What the task asks.
Reproduce exactly the lines below from the one containing "ATOM 116 C CA" through the one containing "ATOM 128 C C", including both, and nothing else.

Items from a dataset
Content starts
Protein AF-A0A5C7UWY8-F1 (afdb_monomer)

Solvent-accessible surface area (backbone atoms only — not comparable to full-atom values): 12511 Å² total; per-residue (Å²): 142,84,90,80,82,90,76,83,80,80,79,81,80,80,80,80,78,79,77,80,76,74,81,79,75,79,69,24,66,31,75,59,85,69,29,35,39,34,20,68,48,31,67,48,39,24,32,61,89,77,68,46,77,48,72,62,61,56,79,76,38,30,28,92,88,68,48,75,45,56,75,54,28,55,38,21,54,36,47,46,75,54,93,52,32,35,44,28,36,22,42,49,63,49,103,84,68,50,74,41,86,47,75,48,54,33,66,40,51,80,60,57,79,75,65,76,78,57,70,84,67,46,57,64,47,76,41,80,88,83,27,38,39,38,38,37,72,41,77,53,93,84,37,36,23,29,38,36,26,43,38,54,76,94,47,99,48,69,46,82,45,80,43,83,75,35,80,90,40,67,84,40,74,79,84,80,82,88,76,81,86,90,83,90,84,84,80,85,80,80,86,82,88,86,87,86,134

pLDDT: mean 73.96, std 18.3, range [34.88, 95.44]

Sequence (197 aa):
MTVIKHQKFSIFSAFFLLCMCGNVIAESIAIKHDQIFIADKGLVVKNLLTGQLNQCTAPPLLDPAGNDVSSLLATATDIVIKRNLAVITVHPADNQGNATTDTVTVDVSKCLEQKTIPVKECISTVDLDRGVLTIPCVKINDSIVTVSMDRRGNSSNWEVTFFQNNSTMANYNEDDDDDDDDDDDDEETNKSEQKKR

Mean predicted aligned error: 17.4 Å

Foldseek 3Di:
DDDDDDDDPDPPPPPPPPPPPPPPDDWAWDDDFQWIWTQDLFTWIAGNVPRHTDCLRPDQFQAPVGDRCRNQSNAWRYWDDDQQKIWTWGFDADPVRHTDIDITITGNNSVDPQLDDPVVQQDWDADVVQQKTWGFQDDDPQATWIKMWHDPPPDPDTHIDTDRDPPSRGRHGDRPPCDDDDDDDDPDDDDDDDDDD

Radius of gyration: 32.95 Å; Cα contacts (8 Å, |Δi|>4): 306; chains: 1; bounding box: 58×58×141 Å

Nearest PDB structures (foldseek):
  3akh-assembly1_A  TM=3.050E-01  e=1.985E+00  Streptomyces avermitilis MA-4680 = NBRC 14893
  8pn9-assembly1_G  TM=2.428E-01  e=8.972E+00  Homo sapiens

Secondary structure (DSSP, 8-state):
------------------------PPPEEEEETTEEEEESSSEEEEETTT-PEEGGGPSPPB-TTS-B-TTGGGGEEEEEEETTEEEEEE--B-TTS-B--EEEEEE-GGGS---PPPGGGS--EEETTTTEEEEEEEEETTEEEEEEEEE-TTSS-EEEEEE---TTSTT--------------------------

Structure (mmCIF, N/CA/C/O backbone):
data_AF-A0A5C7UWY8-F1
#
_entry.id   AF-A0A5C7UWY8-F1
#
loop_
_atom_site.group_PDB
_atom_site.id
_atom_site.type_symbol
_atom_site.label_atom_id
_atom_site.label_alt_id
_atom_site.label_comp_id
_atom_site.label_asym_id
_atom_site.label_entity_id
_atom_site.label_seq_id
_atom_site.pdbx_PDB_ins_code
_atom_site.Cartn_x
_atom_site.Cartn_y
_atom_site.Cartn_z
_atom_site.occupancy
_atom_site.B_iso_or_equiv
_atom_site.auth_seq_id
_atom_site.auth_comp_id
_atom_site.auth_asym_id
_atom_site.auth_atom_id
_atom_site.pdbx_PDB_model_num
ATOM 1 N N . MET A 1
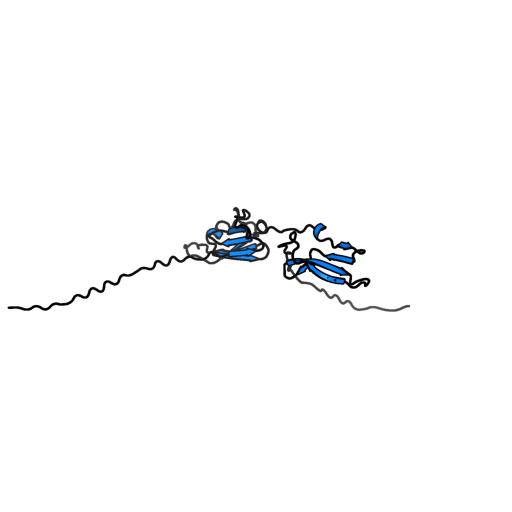 1 ? -12.396 -45.780 -80.104 1.00 41.78 1 MET A N 1
ATOM 2 C CA . MET A 1 1 ? -12.668 -46.555 -78.876 1.00 41.78 1 MET A CA 1
ATOM 3 C C . MET A 1 1 ? -11.401 -46.551 -78.040 1.00 41.78 1 MET A C 1
ATOM 5 O O . MET A 1 1 ? -10.534 -47.379 -78.273 1.00 41.78 1 MET A O 1
ATOM 9 N N . THR A 1 2 ? -11.269 -45.596 -77.118 1.00 36.19 2 THR A N 1
ATOM 10 C CA . THR A 1 2 ? -10.106 -45.504 -76.222 1.00 36.19 2 THR A CA 1
ATOM 11 C C . THR A 1 2 ? -10.588 -44.934 -74.896 1.00 36.19 2 THR A C 1
ATOM 13 O O . THR A 1 2 ? -11.111 -43.824 -74.861 1.00 36.19 2 THR A O 1
ATOM 16 N N . VAL A 1 3 ? -10.480 -45.716 -73.824 1.00 40.75 3 VAL A N 1
ATOM 17 C CA . VAL A 1 3 ? -10.902 -45.328 -72.472 1.00 40.75 3 VAL A CA 1
ATOM 18 C C . VAL A 1 3 ? -9.666 -44.879 -71.704 1.00 40.75 3 VAL A C 1
ATOM 20 O O . VAL A 1 3 ? -8.718 -45.651 -71.587 1.00 40.75 3 VAL A O 1
ATOM 23 N N . ILE A 1 4 ? -9.683 -43.668 -71.145 1.00 46.47 4 ILE A N 1
ATOM 24 C CA . ILE A 1 4 ? -8.669 -43.213 -70.185 1.00 46.47 4 ILE A CA 1
ATOM 25 C C . ILE A 1 4 ? -9.378 -42.879 -68.869 1.00 46.47 4 ILE A C 1
ATOM 27 O O . ILE A 1 4 ? -10.411 -42.214 -68.848 1.00 46.47 4 ILE A O 1
ATOM 31 N N . LYS A 1 5 ? -8.864 -43.456 -67.779 1.00 43.47 5 LYS A N 1
ATOM 32 C CA . LYS A 1 5 ? -9.513 -43.512 -66.462 1.00 43.47 5 LYS A CA 1
ATOM 33 C C . LYS A 1 5 ? -9.507 -42.162 -65.744 1.00 43.47 5 LYS A C 1
ATOM 35 O O . LYS A 1 5 ? -8.521 -41.435 -65.780 1.00 43.47 5 LYS A O 1
ATOM 40 N N . HIS A 1 6 ? -10.559 -41.918 -64.961 1.00 42.94 6 HIS A N 1
ATOM 41 C CA . HIS A 1 6 ? -10.547 -40.910 -63.902 1.00 42.94 6 HIS A CA 1
ATOM 42 C C . HIS A 1 6 ? -9.427 -41.187 -62.889 1.00 42.94 6 HIS A C 1
ATOM 44 O O . HIS A 1 6 ? -9.420 -42.242 -62.251 1.00 42.94 6 HIS A O 1
ATOM 50 N N . GLN A 1 7 ? -8.564 -40.200 -62.656 1.00 39.53 7 GLN A N 1
ATOM 51 C CA . GLN A 1 7 ? -7.721 -40.137 -61.466 1.00 39.53 7 GLN A CA 1
ATOM 52 C C . GLN A 1 7 ? -8.296 -39.062 -60.539 1.00 39.53 7 GLN A C 1
ATOM 54 O O . GLN A 1 7 ? -8.311 -37.878 -60.870 1.00 39.53 7 GLN A O 1
ATOM 59 N N . LYS A 1 8 ? -8.851 -39.486 -59.398 1.00 43.44 8 LYS A N 1
ATOM 60 C CA . LYS A 1 8 ? -9.470 -38.585 -58.418 1.00 43.44 8 LYS A CA 1
ATOM 61 C C . LYS A 1 8 ? -8.379 -37.772 -57.718 1.00 43.44 8 LYS A C 1
ATOM 63 O O . LYS A 1 8 ? -7.699 -38.301 -56.844 1.00 43.44 8 LYS A O 1
ATOM 68 N N . PHE A 1 9 ? -8.232 -36.498 -58.074 1.00 41.44 9 PHE A N 1
ATOM 69 C CA . PHE A 1 9 ? -7.355 -35.587 -57.341 1.00 41.44 9 PHE A CA 1
ATOM 70 C C . PHE A 1 9 ? -8.073 -35.117 -56.068 1.00 41.44 9 PHE A C 1
ATOM 72 O O . PHE A 1 9 ? -8.930 -34.236 -56.100 1.00 41.44 9 PHE A O 1
ATOM 79 N N . SER A 1 10 ? -7.786 -35.783 -54.949 1.00 45.25 10 SER A N 1
ATOM 80 C CA . SER A 1 10 ? -8.352 -35.453 -53.639 1.00 45.25 10 SER A CA 1
ATOM 81 C C . SER A 1 10 ? -7.640 -34.225 -53.071 1.00 45.25 10 SER A C 1
ATOM 83 O O . SER A 1 10 ? -6.580 -34.336 -52.462 1.00 45.25 10 SER A O 1
ATOM 85 N N . ILE A 1 11 ? -8.215 -33.043 -53.
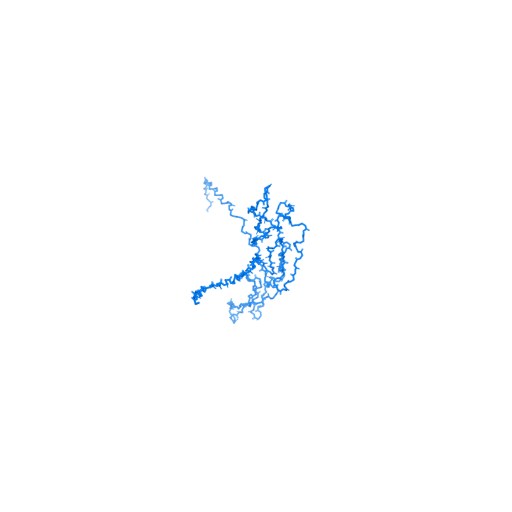296 1.00 49.72 11 ILE A N 1
ATOM 86 C CA . ILE A 1 11 ? -7.726 -31.799 -52.693 1.00 49.72 11 ILE A CA 1
ATOM 87 C C . ILE A 1 11 ? -8.260 -31.723 -51.259 1.00 49.72 11 ILE A C 1
ATOM 89 O O . ILE A 1 11 ? -9.351 -31.213 -51.006 1.00 49.72 11 ILE A O 1
ATOM 93 N N . PHE A 1 12 ? -7.477 -32.246 -50.314 1.00 43.03 12 PHE A N 1
ATOM 94 C CA . PHE A 1 12 ? -7.636 -31.947 -48.891 1.00 43.03 12 PHE A CA 1
ATOM 95 C C . PHE A 1 12 ? -7.250 -30.481 -48.653 1.00 43.03 12 PHE A C 1
ATOM 97 O O . PHE A 1 12 ? -6.081 -30.155 -48.456 1.00 43.03 12 PHE A O 1
ATOM 104 N N . SER A 1 13 ? -8.237 -29.584 -48.694 1.00 48.44 13 SER A N 1
ATOM 105 C CA . SER A 1 13 ? -8.031 -28.177 -48.343 1.00 48.44 13 SER A CA 1
ATOM 106 C C . SER A 1 13 ? -8.022 -28.031 -46.820 1.00 48.44 13 SER A C 1
ATOM 108 O O . SER A 1 13 ? -9.061 -27.838 -46.189 1.00 48.44 13 SER A O 1
ATOM 110 N N . ALA A 1 14 ? -6.843 -28.195 -46.217 1.00 52.59 14 ALA A N 1
ATOM 111 C CA . ALA A 1 14 ? -6.640 -27.965 -44.793 1.00 52.59 14 ALA A CA 1
ATOM 112 C C . ALA A 1 14 ? -6.742 -26.460 -44.495 1.00 52.59 14 ALA A C 1
ATOM 114 O O . ALA A 1 14 ? -5.789 -25.707 -44.692 1.00 52.59 14 ALA A O 1
ATOM 115 N N . PHE A 1 15 ? -7.910 -26.022 -44.021 1.00 52.28 15 PHE A N 1
ATOM 116 C CA . PHE A 1 15 ? -8.101 -24.664 -43.518 1.00 52.28 15 PHE A CA 1
ATOM 117 C C . PHE A 1 15 ? -7.307 -24.500 -42.214 1.00 52.28 15 PHE A C 1
ATOM 119 O O . PHE A 1 15 ? -7.752 -24.905 -41.141 1.00 52.28 15 PHE A O 1
ATOM 126 N N . PHE A 1 16 ? -6.109 -23.923 -42.317 1.00 50.97 16 PHE A N 1
ATOM 127 C CA . PHE A 1 16 ? -5.295 -23.534 -41.167 1.00 50.97 16 PHE A CA 1
ATOM 128 C C . PHE A 1 16 ? -5.970 -22.347 -40.468 1.00 50.97 16 PHE A C 1
ATOM 130 O O . PHE A 1 16 ? -5.723 -21.184 -40.787 1.00 50.97 16 PHE A O 1
ATOM 137 N N . LEU A 1 17 ? -6.865 -22.642 -39.524 1.00 53.84 17 LEU A N 1
ATOM 138 C CA . LEU A 1 17 ? -7.429 -21.634 -38.638 1.00 53.84 17 LEU A CA 1
ATOM 139 C C . LEU A 1 17 ? -6.336 -21.223 -37.641 1.00 53.84 17 LEU A C 1
ATOM 141 O O . LEU A 1 17 ? -6.195 -21.835 -36.583 1.00 53.84 17 LEU A O 1
ATOM 145 N N . LEU A 1 18 ? -5.536 -20.210 -37.997 1.00 51.44 18 LEU A N 1
ATOM 146 C CA . LEU A 1 18 ? -4.628 -19.562 -37.051 1.00 51.44 18 LEU A CA 1
ATOM 147 C C . LEU A 1 18 ? -5.477 -18.922 -35.948 1.00 51.44 18 LEU A C 1
ATOM 149 O O . LEU A 1 18 ? -5.981 -17.807 -36.091 1.00 51.44 18 LEU A O 1
ATOM 153 N N . CYS A 1 19 ? -5.641 -19.642 -34.841 1.00 55.00 19 CYS A N 1
ATOM 154 C CA . CYS A 1 19 ? -6.158 -19.062 -33.618 1.00 55.00 19 CYS A CA 1
ATOM 155 C C . CYS A 1 19 ? -5.071 -18.129 -33.077 1.00 55.00 19 CYS A C 1
ATOM 157 O O . CYS A 1 19 ? -4.118 -18.574 -32.436 1.00 55.00 19 CYS A O 1
ATOM 159 N N . MET A 1 20 ? -5.183 -16.839 -33.397 1.00 54.94 20 MET A N 1
ATOM 160 C CA . MET A 1 20 ? -4.377 -15.787 -32.784 1.00 54.94 20 MET A CA 1
ATOM 161 C C . MET A 1 20 ? -4.8
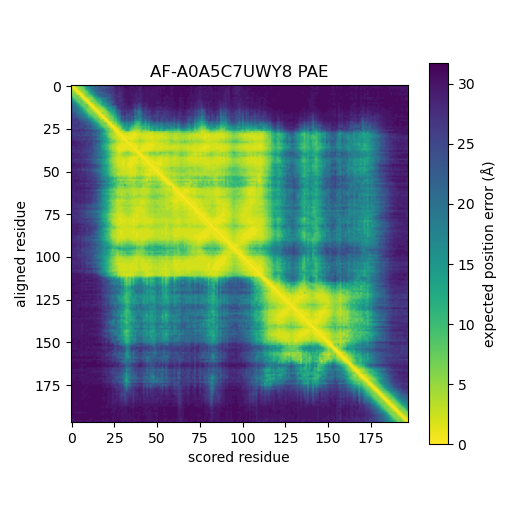10 -15.649 -31.322 1.00 54.94 20 MET A C 1
ATOM 163 O O . MET A 1 20 ? -5.588 -14.763 -30.971 1.00 54.94 20 MET A O 1
ATOM 167 N N . CYS A 1 21 ? -4.326 -16.555 -30.473 1.00 60.94 21 CYS A N 1
ATOM 168 C CA . CYS A 1 21 ? -4.398 -16.414 -29.029 1.00 60.94 21 CYS A CA 1
ATOM 169 C C . CYS A 1 21 ? -3.557 -15.194 -28.643 1.00 60.94 21 CYS A C 1
ATOM 171 O O . CYS A 1 21 ? -2.346 -15.295 -28.452 1.00 60.94 21 CYS A O 1
ATOM 173 N N . GLY A 1 22 ? -4.195 -14.024 -28.582 1.00 57.00 22 GLY A N 1
ATOM 174 C CA . GLY A 1 22 ? -3.589 -12.839 -27.997 1.00 57.00 22 GLY A CA 1
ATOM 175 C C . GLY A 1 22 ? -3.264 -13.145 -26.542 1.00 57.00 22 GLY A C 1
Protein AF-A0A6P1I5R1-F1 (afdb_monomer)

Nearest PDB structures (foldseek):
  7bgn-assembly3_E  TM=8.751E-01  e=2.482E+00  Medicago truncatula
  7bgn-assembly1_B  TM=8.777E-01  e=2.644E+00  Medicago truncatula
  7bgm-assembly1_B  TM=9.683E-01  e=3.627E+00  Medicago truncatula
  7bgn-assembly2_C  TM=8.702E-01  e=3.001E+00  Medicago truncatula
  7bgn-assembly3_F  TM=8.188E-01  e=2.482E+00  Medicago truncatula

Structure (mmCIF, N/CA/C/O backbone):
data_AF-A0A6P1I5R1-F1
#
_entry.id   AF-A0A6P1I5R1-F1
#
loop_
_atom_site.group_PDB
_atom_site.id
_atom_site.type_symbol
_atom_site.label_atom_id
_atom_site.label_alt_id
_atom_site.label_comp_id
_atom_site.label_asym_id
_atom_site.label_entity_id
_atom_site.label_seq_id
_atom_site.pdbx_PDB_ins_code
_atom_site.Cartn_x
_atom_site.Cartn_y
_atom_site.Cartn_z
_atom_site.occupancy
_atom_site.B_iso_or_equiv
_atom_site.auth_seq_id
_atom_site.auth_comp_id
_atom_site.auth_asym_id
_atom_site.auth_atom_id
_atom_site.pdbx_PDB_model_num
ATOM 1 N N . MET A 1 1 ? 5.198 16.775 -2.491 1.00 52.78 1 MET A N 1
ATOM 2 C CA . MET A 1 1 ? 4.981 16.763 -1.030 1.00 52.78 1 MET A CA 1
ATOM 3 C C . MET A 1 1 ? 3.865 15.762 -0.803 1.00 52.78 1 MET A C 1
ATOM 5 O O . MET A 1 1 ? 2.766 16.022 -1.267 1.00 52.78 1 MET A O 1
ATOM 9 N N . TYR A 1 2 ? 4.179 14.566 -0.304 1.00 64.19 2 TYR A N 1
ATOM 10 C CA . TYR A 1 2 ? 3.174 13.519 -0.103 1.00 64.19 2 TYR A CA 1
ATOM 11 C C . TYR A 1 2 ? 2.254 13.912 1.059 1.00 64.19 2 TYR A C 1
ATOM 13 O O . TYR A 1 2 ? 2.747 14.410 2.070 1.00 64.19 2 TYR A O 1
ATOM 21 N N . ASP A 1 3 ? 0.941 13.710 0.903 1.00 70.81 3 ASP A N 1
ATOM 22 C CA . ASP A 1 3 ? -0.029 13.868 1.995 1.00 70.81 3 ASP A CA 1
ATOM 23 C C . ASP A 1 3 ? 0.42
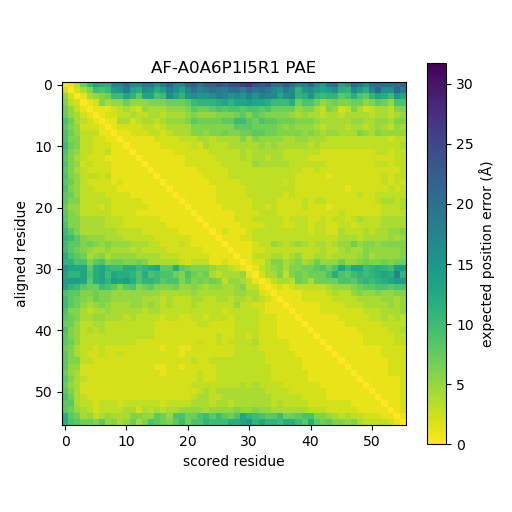2 13.011 3.193 1.00 70.81 3 ASP A C 1
ATOM 25 O O . ASP A 1 3 ? 0.791 11.841 3.026 1.00 70.81 3 ASP A O 1
ATOM 29 N N . ASP A 1 4 ? 0.388 13.583 4.396 1.00 83.38 4 ASP A N 1
ATOM 30 C CA . ASP A 1 4 ? 0.674 12.862 5.637 1.00 83.38 4 ASP A CA 1
ATOM 31 C C . ASP A 1 4 ? -0.332 11.711 5.811 1.00 83.38 4 ASP A C 1
ATOM 33 O O . ASP A 1 4 ? -1.541 11.941 5.932 1.00 83.38 4 ASP A O 1
ATOM 37 N N . VAL A 1 5 ? 0.163 10.466 5.823 1.00 85.50 5 VAL A N 1
ATOM 38 C CA . VAL A 1 5 ? -0.665 9.249 5.890 1.00 85.50 5 VAL A CA 1
ATOM 39 C C . VAL A 1 5 ? -1.524 9.196 7.149 1.00 85.50 5 VAL A C 1
ATOM 41 O O . VAL A 1 5 ? -2.628 8.649 7.120 1.00 85.50 5 VAL A O 1
ATOM 44 N N . THR A 1 6 ? -1.075 9.838 8.229 1.00 85.50 6 THR A N 1
ATOM 45 C CA . THR A 1 6 ? -1.803 9.886 9.501 1.00 85.50 6 THR A CA 1
ATOM 46 C C . THR A 1 6 ? -3.087 10.711 9.404 1.00 85.50 6 THR A C 1
ATOM 48 O O . THR A 1 6 ? -4.039 10.468 10.143 1.00 85.50 6 THR A O 1
ATOM 51 N N . THR A 1 7 ? -3.162 11.636 8.444 1.00 89.00 7 THR A N 1
ATOM 52 C CA . THR A 1 7 ? -4.308 12.542 8.249 1.00 89.00 7 THR A CA 1
ATOM 53 C C . THR A 1 7 ? -5.341 12.015 7.254 1.00 89.00 7 THR A C 1
ATOM 55 O O . THR A 1 7 ? -6.450 12.544 7.162 1.00 89.00 7 THR A O 1
ATOM 58 N N . LEU A 1 8 ? -5.006 10.959 6.507 1.00 87.50 8 LEU A N 1
ATOM 59 C CA . LEU A 1 8 ? -5.902 10.363 5.522 1.00 87.50 8 LEU A CA 1
ATOM 60 C C . LEU A 1 8 ? -7.083 9.675 6.214 1.00 87.50 8 LEU A C 1
ATOM 62 O O . LEU A 1 8 ? -6.904 8.991 7.217 1.00 87.50 8 LEU A O 1
ATOM 66 N N . GLY A 1 9 ? -8.292 9.797 5.661 1.00 91.56 9 GLY A N 1
ATOM 67 C CA . GLY 
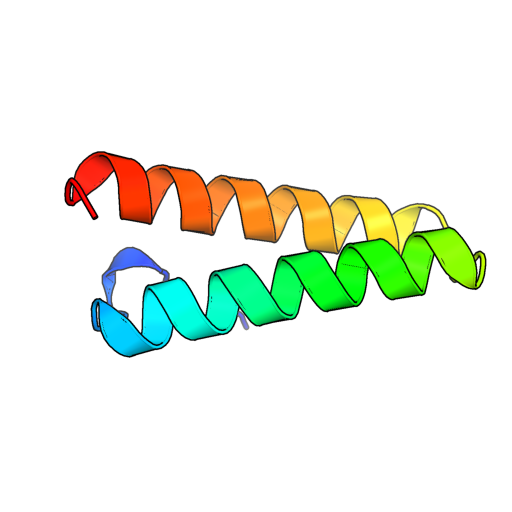A 1 9 ? -9.422 8.943 6.049 1.00 91.56 9 GLY A CA 1
ATOM 68 C C . GLY A 1 9 ? -9.194 7.489 5.616 1.00 91.56 9 GLY A C 1
ATOM 69 O O . GLY A 1 9 ? -8.471 7.248 4.652 1.00 91.56 9 GLY A O 1
ATOM 70 N N . SER A 1 10 ? -9.815 6.520 6.298 1.00 91.69 10 SER A N 1
ATOM 71 C CA . SER A 1 10 ? -9.590 5.082 6.056 1.00 91.69 10 SER A CA 1
ATOM 72 C C . SER A 1 10 ? -9.830 4.652 4.604 1.00 91.69 10 SER A C 1
ATOM 74 O O . SER A 1 10 ? -9.024 3.912 4.055 1.00 91.69 10 SER A O 1
ATOM 76 N N . GLU A 1 11 ? -10.882 5.158 3.954 1.00 92.00 11 GLU A N 1
ATOM 77 C CA . GLU A 1 11 ? -11.181 4.856 2.543 1.00 92.00 11 GLU A CA 1
ATOM 78 C C . GLU A 1 11 ? -10.124 5.425 1.589 1.00 92.00 11 GLU A C 1
ATOM 80 O O . GLU A 1 11 ? -9.684 4.758 0.657 1.00 92.00 11 GLU A O 1
ATOM 85 N N . LYS A 1 12 ? -9.673 6.661 1.839 1.00 91.38 12 LYS A N 1
ATOM 86 C CA . LYS A 1 12 ? -8.622 7.299 1.036 1.00 91.38 12 LYS A CA 1
ATOM 87 C C . LYS A 1 12 ? -7.279 6.590 1.244 1.00 91.38 12 LYS A C 1
ATOM 89 O O . LYS A 1 12 ? -6.525 6.426 0.294 1.00 91.38 12 LYS A O 1
ATOM 94 N N . LEU A 1 13 ? -6.999 6.144 2.468 1.00 91.94 13 LEU A N 1
ATOM 95 C CA . LEU A 1 13 ? -5.791 5.400 2.815 1.00 91.94 13 LEU A CA 1
ATOM 96 C C . LEU A 1 13 ? -5.715 4.063 2.062 1.00 91.94 13 LEU A C 1
ATOM 98 O O . LEU A 1 13 ? -4.701 3.783 1.425 1.00 91.94 13 LEU A O 1
ATOM 102 N N . THR A 1 14 ? -6.785 3.263 2.084 1.00 92.00 14 THR A N 1
ATOM 103 C CA . THR A 1 14 ? -6.820 1.976 1.371 1.00 92.00 14 THR A CA 1
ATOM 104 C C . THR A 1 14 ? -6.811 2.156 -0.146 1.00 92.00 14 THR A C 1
Content ends
Exercise answer.
ATOM 116 C CA . PHE A 1 15 ? -8.101 -24.664 -43.518 1.00 52.28 15 PHE A CA 1
ATOM 117 C C . PHE A 1 15 ? -7.307 -24.500 -42.214 1.00 52.28 15 PHE A C 1
ATOM 119 O O . PHE A 1 15 ? -7.752 -24.905 -41.141 1.00 52.28 15 PHE A O 1
ATOM 126 N N . PHE A 1 16 ? -6.109 -23.923 -42.317 1.00 50.97 16 PHE A N 1
ATOM 127 C CA . PHE A 1 16 ? -5.295 -23.534 -41.167 1.00 50.97 16 PHE A CA 1
ATOM 128 C C . PHE A 1 16 ? -5.970 -22.347 -40.468 1.00 50.97 16 PHE A C 1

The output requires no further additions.